**REQUIRED WORK**
Transcribe exactly everything in the data below from the line containing "ATOM 83 O O" down to the line containing "ATOM 99 C CA", both lines included and nothing further.

**DATASET CONTENT**
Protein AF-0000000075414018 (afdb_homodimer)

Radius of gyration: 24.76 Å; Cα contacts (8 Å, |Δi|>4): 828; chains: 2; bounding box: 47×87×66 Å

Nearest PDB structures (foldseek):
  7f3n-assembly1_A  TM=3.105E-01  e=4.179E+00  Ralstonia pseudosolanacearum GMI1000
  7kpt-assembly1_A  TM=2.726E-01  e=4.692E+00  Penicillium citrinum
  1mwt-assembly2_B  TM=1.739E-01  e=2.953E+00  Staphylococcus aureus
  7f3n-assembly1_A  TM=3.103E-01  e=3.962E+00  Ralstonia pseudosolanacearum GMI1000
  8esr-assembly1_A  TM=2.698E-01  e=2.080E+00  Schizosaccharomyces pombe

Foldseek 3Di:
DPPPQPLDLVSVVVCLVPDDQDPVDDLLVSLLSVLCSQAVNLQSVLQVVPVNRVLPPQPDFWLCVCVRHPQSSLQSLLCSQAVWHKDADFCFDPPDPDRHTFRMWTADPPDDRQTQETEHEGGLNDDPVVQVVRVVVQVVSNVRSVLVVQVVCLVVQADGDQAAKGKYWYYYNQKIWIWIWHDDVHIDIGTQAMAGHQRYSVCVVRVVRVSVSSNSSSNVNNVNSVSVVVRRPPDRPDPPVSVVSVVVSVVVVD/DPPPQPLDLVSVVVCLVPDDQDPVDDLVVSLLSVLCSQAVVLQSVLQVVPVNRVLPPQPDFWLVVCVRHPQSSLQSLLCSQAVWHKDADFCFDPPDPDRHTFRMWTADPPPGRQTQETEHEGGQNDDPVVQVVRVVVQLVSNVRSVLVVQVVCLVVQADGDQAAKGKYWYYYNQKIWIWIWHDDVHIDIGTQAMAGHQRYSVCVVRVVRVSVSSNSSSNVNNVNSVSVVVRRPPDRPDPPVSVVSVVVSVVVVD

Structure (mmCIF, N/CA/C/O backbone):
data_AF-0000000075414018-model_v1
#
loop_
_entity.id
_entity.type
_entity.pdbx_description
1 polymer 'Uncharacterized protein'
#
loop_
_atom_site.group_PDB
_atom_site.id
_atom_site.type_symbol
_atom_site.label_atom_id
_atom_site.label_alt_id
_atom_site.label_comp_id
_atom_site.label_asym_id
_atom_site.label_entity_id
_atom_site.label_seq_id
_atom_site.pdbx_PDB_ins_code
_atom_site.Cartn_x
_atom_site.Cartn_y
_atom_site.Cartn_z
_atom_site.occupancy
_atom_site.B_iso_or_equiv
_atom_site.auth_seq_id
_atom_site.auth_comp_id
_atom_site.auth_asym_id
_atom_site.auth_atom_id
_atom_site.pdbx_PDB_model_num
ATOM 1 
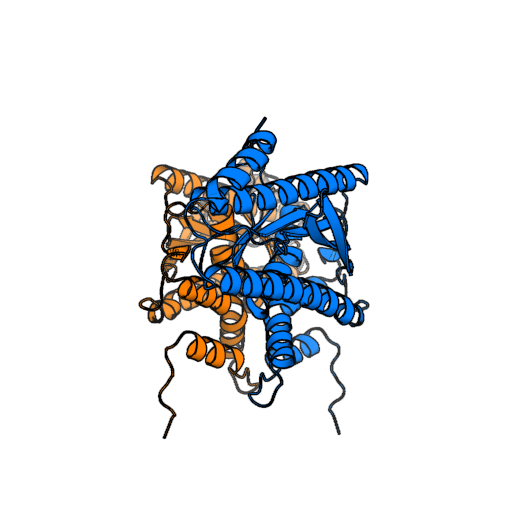N N . MET A 1 1 ? -22.734 8.133 -31.516 1 28.34 1 MET A N 1
ATOM 2 C CA . MET A 1 1 ? -23.406 7.254 -30.562 1 28.34 1 MET A CA 1
ATOM 3 C C . MET A 1 1 ? -22.453 6.789 -29.484 1 28.34 1 MET A C 1
ATOM 5 O O . MET A 1 1 ? -21.391 6.246 -29.781 1 28.34 1 MET A O 1
ATOM 9 N N . SER A 1 2 ? -22.469 7.406 -28.297 1 36.97 2 SER A N 1
ATOM 10 C CA . SER A 1 2 ? -21.609 7.09 -27.172 1 36.97 2 SER A CA 1
ATOM 11 C C . SER A 1 2 ? -21.609 5.594 -26.875 1 36.97 2 SER A C 1
ATOM 13 O O . SER A 1 2 ? -22.656 4.969 -26.797 1 36.97 2 SER A O 1
ATOM 15 N N . GLN A 1 3 ? -20.703 4.945 -27.406 1 41.31 3 GLN A N 1
ATOM 16 C CA . GLN A 1 3 ? -20.672 3.506 -27.172 1 41.31 3 GLN A CA 1
ATOM 17 C C . GLN A 1 3 ? -21.203 3.16 -25.781 1 41.31 3 GLN A C 1
ATOM 19 O O . GLN A 1 3 ? -21.016 3.928 -24.844 1 41.31 3 GLN A O 1
ATOM 24 N N . PRO A 1 4 ? -22.141 2.365 -25.75 1 46.34 4 PRO A N 1
ATOM 25 C CA . PRO A 1 4 ? -22.688 1.96 -24.438 1 46.34 4 PRO A CA 1
ATOM 26 C C . PRO A 1 4 ? -21.594 1.666 -23.422 1 46.34 4 PRO A C 1
ATOM 28 O O . PRO A 1 4 ? -20.531 1.152 -23.766 1 46.34 4 PRO A O 1
ATOM 31 N N . GLU A 1 5 ? -21.562 2.484 -22.328 1 54.38 5 GLU A N 1
ATOM 32 C CA . GLU A 1 5 ? -20.609 2.4 -21.234 1 54.38 5 GLU A CA 1
ATOM 33 C C . GLU A 1 5 ? -20.5 0.971 -20.719 1 54.38 5 GLU A C 1
ATOM 35 O O . GLU A 1 5 ? -21.5 0.322 -20.422 1 54.38 5 GLU A O 1
ATOM 40 N N . ASP A 1 6 ? -19.547 0.156 -21.141 1 59.69 6 ASP A N 1
ATOM 41 C CA . ASP A 1 6 ? -19.203 -1.153 -20.594 1 59.69 6 ASP A CA 1
ATOM 42 C C . ASP A 1 6 ? -18.938 -1.069 -19.094 1 59.69 6 ASP A C 1
ATOM 44 O O . ASP A 1 6 ? -17.906 -0.539 -18.672 1 59.69 6 ASP A O 1
ATOM 48 N N . HIS A 1 7 ? -20.016 -1.499 -18.344 1 67.06 7 HIS A N 1
ATOM 49 C CA . HIS A 1 7 ? -19.922 -1.432 -16.875 1 67.06 7 HIS A CA 1
ATOM 50 C C . HIS A 1 7 ? -19.297 -2.699 -16.312 1 67.06 7 HIS A C 1
ATOM 52 O O . HIS A 1 7 ? -19.469 -3.006 -15.133 1 67.06 7 HIS A O 1
ATOM 58 N N . SER A 1 8 ? -18.609 -3.324 -17.297 1 70.88 8 SER A N 1
ATOM 59 C CA . SER A 1 8 ? -17.859 -4.5 -16.875 1 70.88 8 SER A CA 1
ATOM 60 C C . SER A 1 8 ? -16.547 -4.102 -16.219 1 70.88 8 SER A C 1
ATOM 62 O O . SER A 1 8 ? -16.172 -2.928 -16.219 1 70.88 8 SER A O 1
ATOM 64 N N . ALA A 1 9 ? -15.969 -5.062 -15.555 1 74.94 9 ALA A N 1
ATOM 65 C CA . ALA A 1 9 ? -14.656 -4.855 -14.953 1 74.94 9 ALA A CA 1
ATOM 66 C C . ALA A 1 9 ? -13.672 -4.285 -15.977 1 74.94 9 ALA A C 1
ATOM 68 O O . ALA A 1 9 ? -12.945 -3.34 -15.68 1 74.94 9 ALA A O 1
ATOM 69 N N . ARG A 1 10 ? -13.773 -4.805 -17.125 1 77 10 ARG A N 1
ATOM 70 C CA . ARG A 1 10 ? -12.883 -4.352 -18.188 1 77 10 ARG A CA 1
ATOM 71 C C . ARG A 1 10 ? -13.227 -2.926 -18.625 1 77 10 ARG A C 1
ATOM 73 O O . ARG A 1 10 ? -12.328 -2.113 -18.859 1 77 10 ARG A O 1
ATOM 80 N N . GLY A 1 11 ? -14.508 -2.703 -18.656 1 78.69 11 GLY A N 1
ATOM 81 C CA . GLY A 1 11 ? -14.938 -1.36 -19.016 1 78.69 11 GLY A CA 1
ATOM 82 C C . GLY A 1 11 ? -14.445 -0.3 -18.047 1 78.69 11 GLY A C 1
ATOM 83 O O . GLY A 1 11 ? -13.969 0.756 -18.469 1 78.69 11 GLY A O 1
ATOM 84 N N . TRP A 1 12 ? -14.492 -0.627 -16.812 1 82.44 12 TRP A N 1
ATOM 85 C CA . TRP A 1 12 ? -14.031 0.314 -15.797 1 82.44 12 TRP A CA 1
ATOM 86 C C . TRP A 1 12 ? -12.523 0.477 -15.852 1 82.44 12 TRP A C 1
ATOM 88 O O . TRP A 1 12 ? -12.008 1.592 -15.734 1 82.44 12 TRP A O 1
ATOM 98 N N . ASP A 1 13 ? -11.891 -0.584 -16.062 1 80.44 13 ASP A N 1
ATOM 99 C CA . ASP A 1 13 ? -10.438 -0.55 -16.188 1 80.44 13 ASP A CA 1
ATOM 100 C C . ASP A 1 13 ? -10.008 0.32 -17.359 1 80.44 13 ASP A C 1
ATOM 102 O O . ASP A 1 13 ? -9.102 1.146 -17.234 1 80.44 13 ASP A O 1
ATOM 106 N N . ASP A 1 14 ? -10.703 0.189 -18.391 1 80.56 14 ASP A N 1
ATOM 107 C CA . ASP A 1 14 ? -10.406 0.976 -19.578 1 80.56 14 ASP A CA 1
ATOM 108 C C . ASP A 1 14 ? -10.719 2.453 -19.359 1 80.56 14 ASP A C 1
ATOM 110 O O . ASP A 1 14 ? -9.953 3.326 -19.781 1 80.56 14 ASP A O 1
ATOM 114 N N . ALA A 1 15 ? -11.781 2.639 -18.719 1 82.62 15 ALA A N 1
ATOM 115 C CA . ALA A 1 15 ? -12.195 4.016 -18.469 1 82.62 15 ALA A CA 1
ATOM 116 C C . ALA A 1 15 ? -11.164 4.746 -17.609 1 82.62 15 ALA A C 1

**RESULT FOR THIS EXERCISE**
ATOM 83 O O . GLY A 1 11 ? -13.969 0.756 -18.469 1 78.69 11 GLY A O 1
ATOM 84 N N . TRP A 1 12 ? -14.492 -0.627 -16.812 1 82.44 12 TRP A N 1
ATOM 85 C CA . TRP A 1 12 ? -14.031 0.314 -15.797 1 82.44 12 TRP A CA 1
ATOM 86 C C . TRP A 1 12 ? -12.523 0.477 -15.852 1 82.44 12 TRP A C 1
ATOM 88 O O . TRP A 1 12 ? -12.008 1.592 -15.734 1 82.44 12 TRP A O 1
ATOM 98 N N . ASP A 1 13 ? -11.891 -0.584 -16.062 1 80.44 13 ASP A N 1
ATOM 99 C CA . ASP A 1 13 ? -10.438 -0.55 -16.188 1 80.44 13 ASP A CA 1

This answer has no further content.